Go to the line in the entries below that holds "ATOM 105 N N" and repeat exactly from there through the line that holds "ATOM 141 C CA", inclusive.

+--

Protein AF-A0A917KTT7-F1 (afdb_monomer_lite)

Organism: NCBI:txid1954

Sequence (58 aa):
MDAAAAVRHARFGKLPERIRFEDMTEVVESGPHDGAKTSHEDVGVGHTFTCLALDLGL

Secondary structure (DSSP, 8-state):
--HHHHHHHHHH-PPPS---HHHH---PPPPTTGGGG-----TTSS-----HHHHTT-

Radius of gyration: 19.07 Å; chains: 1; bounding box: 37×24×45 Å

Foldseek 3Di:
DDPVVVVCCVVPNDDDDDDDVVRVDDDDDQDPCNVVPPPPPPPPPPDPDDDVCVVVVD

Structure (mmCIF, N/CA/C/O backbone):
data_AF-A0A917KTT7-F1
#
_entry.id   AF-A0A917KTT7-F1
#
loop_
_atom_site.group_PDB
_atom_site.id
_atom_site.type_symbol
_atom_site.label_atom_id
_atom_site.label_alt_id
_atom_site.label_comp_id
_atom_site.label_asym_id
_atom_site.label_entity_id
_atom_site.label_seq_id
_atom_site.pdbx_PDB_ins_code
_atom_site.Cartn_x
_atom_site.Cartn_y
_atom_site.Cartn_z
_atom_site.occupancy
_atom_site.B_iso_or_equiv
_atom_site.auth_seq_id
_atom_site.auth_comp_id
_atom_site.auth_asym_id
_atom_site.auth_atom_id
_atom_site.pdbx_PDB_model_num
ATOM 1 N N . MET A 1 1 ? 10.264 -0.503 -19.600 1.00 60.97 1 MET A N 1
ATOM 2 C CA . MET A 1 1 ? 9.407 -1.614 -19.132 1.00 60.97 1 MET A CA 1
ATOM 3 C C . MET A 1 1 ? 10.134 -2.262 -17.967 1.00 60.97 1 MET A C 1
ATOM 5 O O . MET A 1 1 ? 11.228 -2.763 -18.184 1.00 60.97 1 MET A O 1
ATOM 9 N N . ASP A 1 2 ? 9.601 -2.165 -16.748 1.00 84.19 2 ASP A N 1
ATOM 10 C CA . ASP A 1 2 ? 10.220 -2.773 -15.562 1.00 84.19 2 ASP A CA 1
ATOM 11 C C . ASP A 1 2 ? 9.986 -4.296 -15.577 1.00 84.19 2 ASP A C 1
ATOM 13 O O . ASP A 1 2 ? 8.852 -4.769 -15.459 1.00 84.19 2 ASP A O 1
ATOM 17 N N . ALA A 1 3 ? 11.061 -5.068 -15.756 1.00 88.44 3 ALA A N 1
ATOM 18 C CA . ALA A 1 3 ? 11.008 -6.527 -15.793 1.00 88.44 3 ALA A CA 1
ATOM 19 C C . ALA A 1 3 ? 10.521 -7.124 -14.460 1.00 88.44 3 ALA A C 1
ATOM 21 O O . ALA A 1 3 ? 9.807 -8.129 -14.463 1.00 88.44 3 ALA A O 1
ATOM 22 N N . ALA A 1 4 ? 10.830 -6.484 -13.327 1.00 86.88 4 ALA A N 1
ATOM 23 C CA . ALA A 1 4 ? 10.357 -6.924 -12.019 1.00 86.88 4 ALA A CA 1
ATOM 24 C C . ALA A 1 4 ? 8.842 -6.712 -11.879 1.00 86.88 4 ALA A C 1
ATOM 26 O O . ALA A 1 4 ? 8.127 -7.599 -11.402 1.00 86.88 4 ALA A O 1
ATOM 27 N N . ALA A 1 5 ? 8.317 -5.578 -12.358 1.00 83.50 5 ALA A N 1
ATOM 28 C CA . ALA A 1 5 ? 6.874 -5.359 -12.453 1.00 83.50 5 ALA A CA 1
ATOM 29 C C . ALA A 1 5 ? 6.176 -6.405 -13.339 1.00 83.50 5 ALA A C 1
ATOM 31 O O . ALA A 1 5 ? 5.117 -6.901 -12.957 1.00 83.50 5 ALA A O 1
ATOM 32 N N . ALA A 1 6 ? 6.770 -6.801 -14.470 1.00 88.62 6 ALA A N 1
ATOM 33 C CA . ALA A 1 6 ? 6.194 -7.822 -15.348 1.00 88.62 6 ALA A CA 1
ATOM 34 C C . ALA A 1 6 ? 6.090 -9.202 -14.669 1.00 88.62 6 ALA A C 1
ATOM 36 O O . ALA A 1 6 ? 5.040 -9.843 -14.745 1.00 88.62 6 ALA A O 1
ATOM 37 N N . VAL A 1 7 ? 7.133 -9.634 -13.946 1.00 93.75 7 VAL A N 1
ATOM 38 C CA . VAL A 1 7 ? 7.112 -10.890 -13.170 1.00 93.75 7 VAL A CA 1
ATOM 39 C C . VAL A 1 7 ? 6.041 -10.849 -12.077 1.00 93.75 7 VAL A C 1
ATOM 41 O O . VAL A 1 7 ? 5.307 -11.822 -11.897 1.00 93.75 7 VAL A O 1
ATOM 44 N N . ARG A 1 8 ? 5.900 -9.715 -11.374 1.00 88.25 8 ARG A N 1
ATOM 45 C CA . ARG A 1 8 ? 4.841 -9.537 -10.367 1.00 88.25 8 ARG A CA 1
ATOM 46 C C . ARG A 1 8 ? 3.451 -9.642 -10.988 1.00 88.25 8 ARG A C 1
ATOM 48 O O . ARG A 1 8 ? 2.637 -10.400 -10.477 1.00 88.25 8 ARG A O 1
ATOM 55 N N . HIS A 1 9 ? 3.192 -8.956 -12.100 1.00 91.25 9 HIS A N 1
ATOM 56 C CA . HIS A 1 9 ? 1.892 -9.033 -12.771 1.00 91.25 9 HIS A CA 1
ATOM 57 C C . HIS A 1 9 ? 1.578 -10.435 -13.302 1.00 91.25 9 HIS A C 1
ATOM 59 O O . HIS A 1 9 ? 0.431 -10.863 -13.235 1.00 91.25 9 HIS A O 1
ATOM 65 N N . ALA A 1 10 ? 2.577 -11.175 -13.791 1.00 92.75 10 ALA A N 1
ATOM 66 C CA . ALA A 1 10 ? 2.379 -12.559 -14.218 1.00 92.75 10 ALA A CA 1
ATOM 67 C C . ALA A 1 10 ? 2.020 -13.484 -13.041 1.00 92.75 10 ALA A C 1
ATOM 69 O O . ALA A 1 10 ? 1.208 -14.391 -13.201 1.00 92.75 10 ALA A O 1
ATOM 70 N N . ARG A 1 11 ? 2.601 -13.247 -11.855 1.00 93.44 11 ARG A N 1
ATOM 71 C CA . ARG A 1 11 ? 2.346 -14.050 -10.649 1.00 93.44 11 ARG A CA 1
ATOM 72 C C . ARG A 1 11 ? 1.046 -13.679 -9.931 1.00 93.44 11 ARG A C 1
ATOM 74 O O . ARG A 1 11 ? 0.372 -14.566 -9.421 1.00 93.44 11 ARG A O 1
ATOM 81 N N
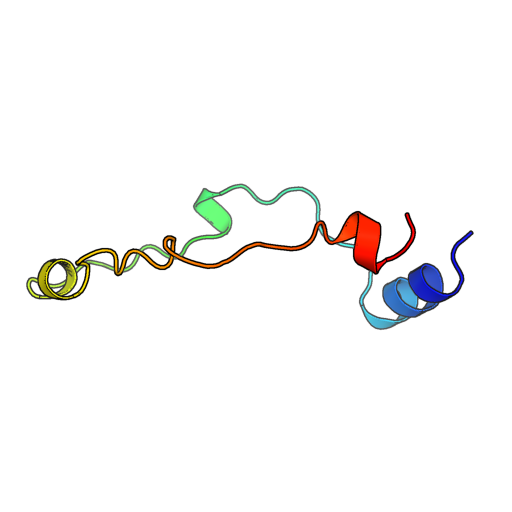 . PHE A 1 12 ? 0.735 -12.387 -9.841 1.00 92.50 12 PHE A N 1
ATOM 82 C CA . PHE A 1 12 ? -0.323 -11.850 -8.975 1.00 92.50 12 PHE A CA 1
ATOM 83 C C . PHE A 1 12 ? -1.489 -11.213 -9.739 1.00 92.50 12 PHE A C 1
ATOM 85 O O . PHE A 1 12 ? -2.484 -10.838 -9.128 1.00 92.50 12 PHE A O 1
ATOM 92 N N . GLY A 1 13 ? -1.393 -11.085 -11.063 1.00 91.38 13 GLY A N 1
ATOM 93 C CA . GLY A 1 13 ? -2.383 -10.376 -11.865 1.00 91.38 13 GLY A CA 1
ATOM 94 C C . GLY A 1 13 ? -2.258 -8.855 -11.751 1.00 91.38 13 GLY A C 1
ATOM 95 O O . GLY A 1 13 ? -1.206 -8.311 -11.408 1.00 91.38 13 GLY A O 1
ATOM 96 N N . LYS A 1 14 ? -3.339 -8.153 -12.098 1.00 88.88 14 LYS A N 1
ATOM 97 C CA . LYS A 1 14 ? -3.435 -6.691 -11.995 1.00 88.88 14 LYS A CA 1
ATOM 98 C C . LYS A 1 14 ? -4.209 -6.299 -10.741 1.00 88.88 14 LYS A C 1
ATOM 100 O O . LYS A 1 14 ? -5.110 -7.021 -10.326 1.00 88.88 14 LYS A O 1
ATOM 105 N N . LEU A 1 15 ? -3.878 -5.134 -10.186 1.00 87.94 15 LEU A N 1
ATOM 106 C CA . LEU A 1 15 ? -4.679 -4.525 -9.128 1.00 87.94 15 LEU A CA 1
ATOM 107 C C . LEU A 1 15 ? -6.092 -4.231 -9.669 1.00 87.94 15 LEU A C 1
ATOM 109 O O . LEU A 1 15 ? -6.199 -3.772 -10.814 1.00 87.94 15 LEU A O 1
ATOM 113 N N . PRO A 1 16 ? -7.158 -4.486 -8.890 1.00 86.00 16 PRO A N 1
ATOM 114 C CA . PRO A 1 16 ? -8.497 -4.047 -9.255 1.00 86.00 16 PRO A CA 1
ATOM 115 C C . PRO A 1 16 ? -8.569 -2.519 -9.360 1.00 86.00 16 PRO A C 1
ATOM 117 O O . PRO A 1 16 ? -7.709 -1.789 -8.859 1.00 86.00 16 PRO A O 1
ATOM 120 N N . GLU A 1 17 ? -9.627 -2.030 -10.004 1.00 90.69 17 GLU A N 1
ATOM 121 C CA . GLU A 1 17 ? -9.984 -0.614 -9.932 1.00 90.69 17 GLU A CA 1
ATOM 122 C C . GLU A 1 17 ? -10.252 -0.195 -8.477 1.00 90.69 17 GLU A C 1
ATOM 124 O O . GLU A 1 17 ? -10.437 -1.034 -7.593 1.00 90.69 17 GLU A O 1
ATOM 129 N N . ARG A 1 18 ? -10.249 1.119 -8.212 1.00 89.50 18 ARG A N 1
ATOM 130 C CA . ARG A 1 18 ? -10.436 1.650 -6.858 1.00 89.50 18 ARG A CA 1
ATOM 131 C C . ARG A 1 18 ? -11.759 1.152 -6.273 1.00 89.50 18 ARG A C 1
ATOM 133 O O . ARG A 1 18 ? -12.832 1.562 -6.709 1.00 89.50 18 ARG A O 1
ATOM 140 N N . ILE A 1 19 ? -11.645 0.311 -5.253 1.00 88.62 19 ILE A N 1
ATOM 141 C CA . ILE A 1 19 ? -12.769 -0.195 -4.473 1.00 88.62 19 ILE A CA 1
ATOM 142 C C . ILE A 1 19 ? -13.331 0.967 -3.643 1.00 88.62 19 ILE A C 1
ATOM 144 O O . ILE A 1 19 ? -12.578 1.831 -3.174 1.00 88.62 19 ILE A O 1
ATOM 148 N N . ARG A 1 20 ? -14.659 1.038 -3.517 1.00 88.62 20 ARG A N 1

+--

(FINISHED EXERCISE):
ATOM 105 N N . LEU A 1 15 ? -3.878 -5.134 -10.186 1.00 87.94 15 LEU A N 1
ATOM 106 C CA . LEU A 1 15 ? -4.679 -4.525 -9.128 1.00 87.94 15 LEU A CA 1
ATOM 107 C C . LEU A 1 15 ? -6.092 -4.231 -9.669 1.00 87.94 15 LEU A C 1
ATOM 109 O O . LEU A 1 15 ? -6.199 -3.772 -10.814 1.00 87.94 15 LEU A O 1
ATOM 113 N N . PRO A 1 16 ? -7.158 -4.486 -8.890 1.00 86.00 16 PRO A N 1
ATOM 114 C CA . PRO A 1 16 ? -8.497 -4.047 -9.255 1.00 86.00 16 PRO A CA 1
ATOM 115 C C . PRO A 1 16 ? -8.569 -2.519 -9.360 1.00 86.00 16 PRO A C 1
ATOM 117 O O . PRO A 1 16 ? -7.709 -1.789 -8.859 1.00 86.00 16 PRO A O 1
ATOM 120 N N . GLU A 1 17 ? -9.627 -2.030 -10.004 1.00 90.69 17 GLU A N 1
ATOM 121 C CA . GLU A 1 17 ? -9.984 -0.614 -9.932 1.00 90.69 17 GLU A CA 1
ATOM 122 C C . GLU A 1 17 ? -10.252 -0.195 -8.477 1.00 90.69 17 GLU A C 1
ATOM 124 O O . GLU A 1 17 ? -10.437 -1.034 -7.593 1.00 90.69 17 GLU A O 1
ATOM 129 N N . ARG A 1 18 ? -10.249 1.119 -8.212 1.00 89.50 18 ARG A N 1
ATOM 130 C CA . ARG A 1 18 ? -10.436 1.650 -6.858 1.00 89.50 18 ARG A CA 1
ATOM 131 C C . ARG A 1 18 ? -11.759 1.152 -6.273 1.00 89.50 18 ARG A C 1
ATOM 133 O O . ARG A 1 18 ? -12.832 1.562 -6.709 1.00 89.50 18 ARG A O 1
ATOM 140 N N . ILE A 1 19 ? -11.645 0.311 -5.253 1.00 88.62 19 ILE A N 1
ATOM 141 C CA . ILE A 1 19 ? -12.769 -0.195 -4.473 1.00 88.62 19 ILE A CA 1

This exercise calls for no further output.